[Python-Dev] pymalloc killer

Wed, 03 Apr 2002 14:02:05 -0500

>> #define ADDRESS_IN_RANGE(P, I) \
>>         ((I) < narenas && (uptr)(P) - arenas[I] < (uptr)ARENA_SIZE)

[Marangozov, Vladimir]
> Bravo! Very nice.

Surprisingly so, yes <win>.

> Now that the pool header is reduced in size by one slot, I can only
> suggest a small optimization to get rid off the multiplication when
> trying to extend the free list. Since you know the code by heart
> already, this should be self explanatory. It's only 3 lines of code:
>
> 1) add a member in the pool struct, after capacity:
>
>       uint lastoffset;               /* free list tail block offset */
>
> 2) In malloc, in the "try to extend the free list" block:
>
>       size <<= ALIGNMENT_SHIFT;      /* block size */
>       pool->lastoffset += size;
>       pool->freeblock = (block *)pool + pool->lastoffset;
>
> 3) In the "init_pool" block:
>
>       pool->capacity = ...
>       pool->lastoffset = POOL_OVERHEAD + size;
>       UNLOCK();
>
> In other words, the lastoffset acts as an upper bound watermark.

I added a bunch of low-level overviews (arean mgmt, pool mgmt, block mgmt)
as comment blocks over the last week, and noted the possibility for this in
one of them.  Another possibility is to get rid of the runtime divisions,
and the pool_header capacity member, by exploiting that

	pool->capacity = (POOL_SIZE - POOL_OVERHEAD) / size;

is invariant across all pools with the same szidx; i.e., all references to
pool->capacity *could* be replaced by capacity[pool->szidx], where
"capacity" is a new small (at most 32 uints) file-static const vector
computed at compile-time.

> I didn't want to do that optimization before, because it would have
> resulted in a bigger pool header and waste of space. Now it's ok.
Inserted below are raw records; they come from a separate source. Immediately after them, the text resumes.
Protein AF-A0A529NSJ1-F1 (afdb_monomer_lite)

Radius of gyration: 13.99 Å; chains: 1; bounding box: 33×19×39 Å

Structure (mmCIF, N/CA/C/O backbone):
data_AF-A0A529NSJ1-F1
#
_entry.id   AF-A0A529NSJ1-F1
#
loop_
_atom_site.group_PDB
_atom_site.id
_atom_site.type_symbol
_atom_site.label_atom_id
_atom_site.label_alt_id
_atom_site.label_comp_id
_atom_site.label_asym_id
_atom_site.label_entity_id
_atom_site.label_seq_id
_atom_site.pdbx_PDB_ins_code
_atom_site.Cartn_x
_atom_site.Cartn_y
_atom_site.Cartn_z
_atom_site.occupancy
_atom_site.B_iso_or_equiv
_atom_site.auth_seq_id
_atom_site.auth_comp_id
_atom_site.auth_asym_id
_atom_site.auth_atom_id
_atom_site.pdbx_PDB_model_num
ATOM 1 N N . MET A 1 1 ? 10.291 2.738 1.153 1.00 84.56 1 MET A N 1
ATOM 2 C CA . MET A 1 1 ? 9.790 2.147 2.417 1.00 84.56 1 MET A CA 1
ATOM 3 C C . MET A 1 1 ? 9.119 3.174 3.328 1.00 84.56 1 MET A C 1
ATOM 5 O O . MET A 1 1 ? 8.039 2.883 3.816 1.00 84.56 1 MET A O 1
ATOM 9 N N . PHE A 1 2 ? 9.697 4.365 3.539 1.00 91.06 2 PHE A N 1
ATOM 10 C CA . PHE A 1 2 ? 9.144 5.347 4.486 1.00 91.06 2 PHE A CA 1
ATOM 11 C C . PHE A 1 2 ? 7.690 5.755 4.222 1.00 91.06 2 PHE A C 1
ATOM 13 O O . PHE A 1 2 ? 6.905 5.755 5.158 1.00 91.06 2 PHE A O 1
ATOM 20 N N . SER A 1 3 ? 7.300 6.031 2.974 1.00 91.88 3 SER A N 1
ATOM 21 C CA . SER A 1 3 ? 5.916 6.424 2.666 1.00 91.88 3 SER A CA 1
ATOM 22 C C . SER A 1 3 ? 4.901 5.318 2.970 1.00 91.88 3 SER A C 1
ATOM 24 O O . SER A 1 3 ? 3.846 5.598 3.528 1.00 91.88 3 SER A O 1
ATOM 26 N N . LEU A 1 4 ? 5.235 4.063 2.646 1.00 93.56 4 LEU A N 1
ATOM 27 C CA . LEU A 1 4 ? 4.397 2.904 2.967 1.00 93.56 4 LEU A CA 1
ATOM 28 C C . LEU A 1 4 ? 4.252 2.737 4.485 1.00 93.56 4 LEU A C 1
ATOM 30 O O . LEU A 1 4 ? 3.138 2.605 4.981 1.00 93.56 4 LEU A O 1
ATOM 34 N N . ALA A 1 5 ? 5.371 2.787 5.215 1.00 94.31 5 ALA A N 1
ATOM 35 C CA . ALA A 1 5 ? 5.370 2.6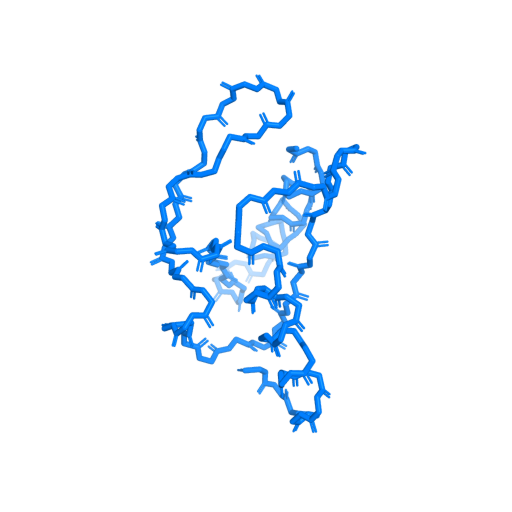71 6.670 1.00 94.31 5 ALA A CA 1
ATOM 36 C C . ALA A 1 5 ? 4.559 3.800 7.322 1.00 94.31 5 ALA A C 1
ATOM 38 O O . ALA A 1 5 ? 3.705 3.526 8.154 1.00 94.31 5 ALA A O 1
ATOM 39 N N . ALA A 1 6 ? 4.748 5.046 6.881 1.00 94.94 6 ALA A N 1
ATOM 40 C CA . ALA A 1 6 ? 4.013 6.198 7.396 1.00 94.94 6 ALA A CA 1
ATOM 41 C C . ALA A 1 6 ? 2.495 6.068 7.188 1.00 94.94 6 ALA A C 1
ATOM 43 O O . ALA A 1 6 ? 1.727 6.379 8.098 1.00 94.94 6 ALA A O 1
ATOM 44 N N . ALA A 1 7 ? 2.057 5.577 6.022 1.00 94.75 7 ALA A N 1
ATOM 45 C CA . ALA A 1 7 ? 0.641 5.334 5.757 1.00 94.75 7 ALA A CA 1
ATOM 46 C C . ALA A 1 7 ? 0.072 4.254 6.692 1.00 94.75 7 ALA A C 1
ATOM 48 O O . ALA A 1 7 ? -0.931 4.489 7.367 1.00 94.75 7 ALA A O 1
ATOM 49 N N . ILE A 1 8 ? 0.744 3.101 6.790 1.00 95.81 8 ILE A N 1
ATOM 50 C CA . ILE A 1 8 ? 0.314 1.998 7.660 1.00 95.81 8 ILE A CA 1
ATOM 51 C C . ILE A 1 8 ? 0.297 2.433 9.131 1.00 95.81 8 ILE A C 1
ATOM 53 O O . ILE A 1 8 ? -0.681 2.189 9.834 1.00 95.81 8 ILE A O 1
ATOM 57 N N . ASP A 1 9 ? 1.340 3.114 9.605 1.00 97.25 9 ASP A N 1
ATOM 58 C CA . ASP A 1 9 ? 1.442 3.545 10.999 1.00 97.25 9 ASP A CA 1
ATOM 59 C C . ASP A 1 9 ? 0.372 4.565 11.383 1.00 97.25 9 ASP A C 1
ATOM 61 O O . ASP A 1 9 ? -0.115 4.535 12.518 1.00 97.25 9 ASP A O 1
ATOM 65 N N . CYS A 1 10 ? -0.041 5.424 10.448 1.00 96.38 10 CYS A N 1
ATOM 66 C CA . CYS A 1 10 ? -1.149 6.349 10.654 1.00 96.38 10 CYS A CA 1
ATOM 67 C C . CYS A 1 10 ? -2.458 5.591 10.935 1.00 96.38 10 CYS A C 1
ATOM 69 O O . CYS A 1 10 ? -3.071 5.785 11.990 1.00 96.38 10 CYS A O 1
ATOM 71 N N . PHE A 1 11 ? -2.848 4.661 10.057 1.00 96.94 11 PHE A N 1
ATOM 72 C CA . PHE A 1 11 ? -4.091 3.893 10.214 1.00 96.94 11 PHE A CA 1
ATOM 73 C C . PHE A 1 11 ? -4.044 2.915 11.387 1.00 96.94 11 PHE A C 1
ATOM 75 O O . PHE A 1 11 ? -5.015 2.786 12.132 1.00 96.94 11 PHE A O 1
ATOM 82 N N . ARG A 1 12 ? -2.890 2.289 11.629 1.00 97.69 12 ARG A N 1
ATOM 83 C CA . ARG A 1 12 ? -2.669 1.439 12.803 1.00 97.69 12 ARG A CA 1
ATOM 84 C C . ARG A 1 12 ? -2.834 2.229 14.103 1.00 97.69 12 ARG A C 1
ATOM 86 O O . ARG A 1 12 ? -3.421 1.727 15.062 1.00 97.69 12 ARG A O 1
ATOM 93 N N . SER A 1 13 ? -2.339 3.466 14.148 1.00 98.19 13 SER A N 1
ATOM 94 C CA . SER A 1 13 ? -2.517 4.350 15.307 1.00 98.19 13 SER A CA 1
ATOM 95 C C . SER A 1 13 ? -3.978 4.762 15.487 1.00 98.19 13 SER A C 1
ATOM 97 O O . SER A 1 13 ? -4.460 4.787 16.619 1.00 98.19 13 SER A O 1
ATOM 99 N N . ALA A 1 14 ? -4.704 5.007 14.392 1.00 98.19 14 ALA A N 1
ATOM 100 C CA . ALA A 1 14 ? -6.140 5.273 14.433 1.00 98.19 14 ALA A CA 1
ATOM 101 C C . ALA A 1 14 ? -6.934 4.075 14.987 1.00 98.19 14 ALA A C 1
ATOM 103 O O . ALA A 1 14 ? -7.727 4.257 15.908 1.00 98.19 14 ALA A O 1
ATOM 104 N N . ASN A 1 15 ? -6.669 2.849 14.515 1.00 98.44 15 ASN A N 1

So now the tradeoff is a little muddier:  If I skipped the multiplication
optimization, but did the division optimization, each pool would suddenly
gain 8 more bytes (on 32-bit boxes) to use for blocks.  If I did both, the
pool_header size would remain as it is now, "halfway between"
multiple-of-8-byte sizes.  How do you judge the tradeoffs now (do only one,
or do both)?  I don't foresee that anyone will have enough time to do the
kinds of careful studies you did when first developing these algorithms, so
happy to defer to your educated intuition on this.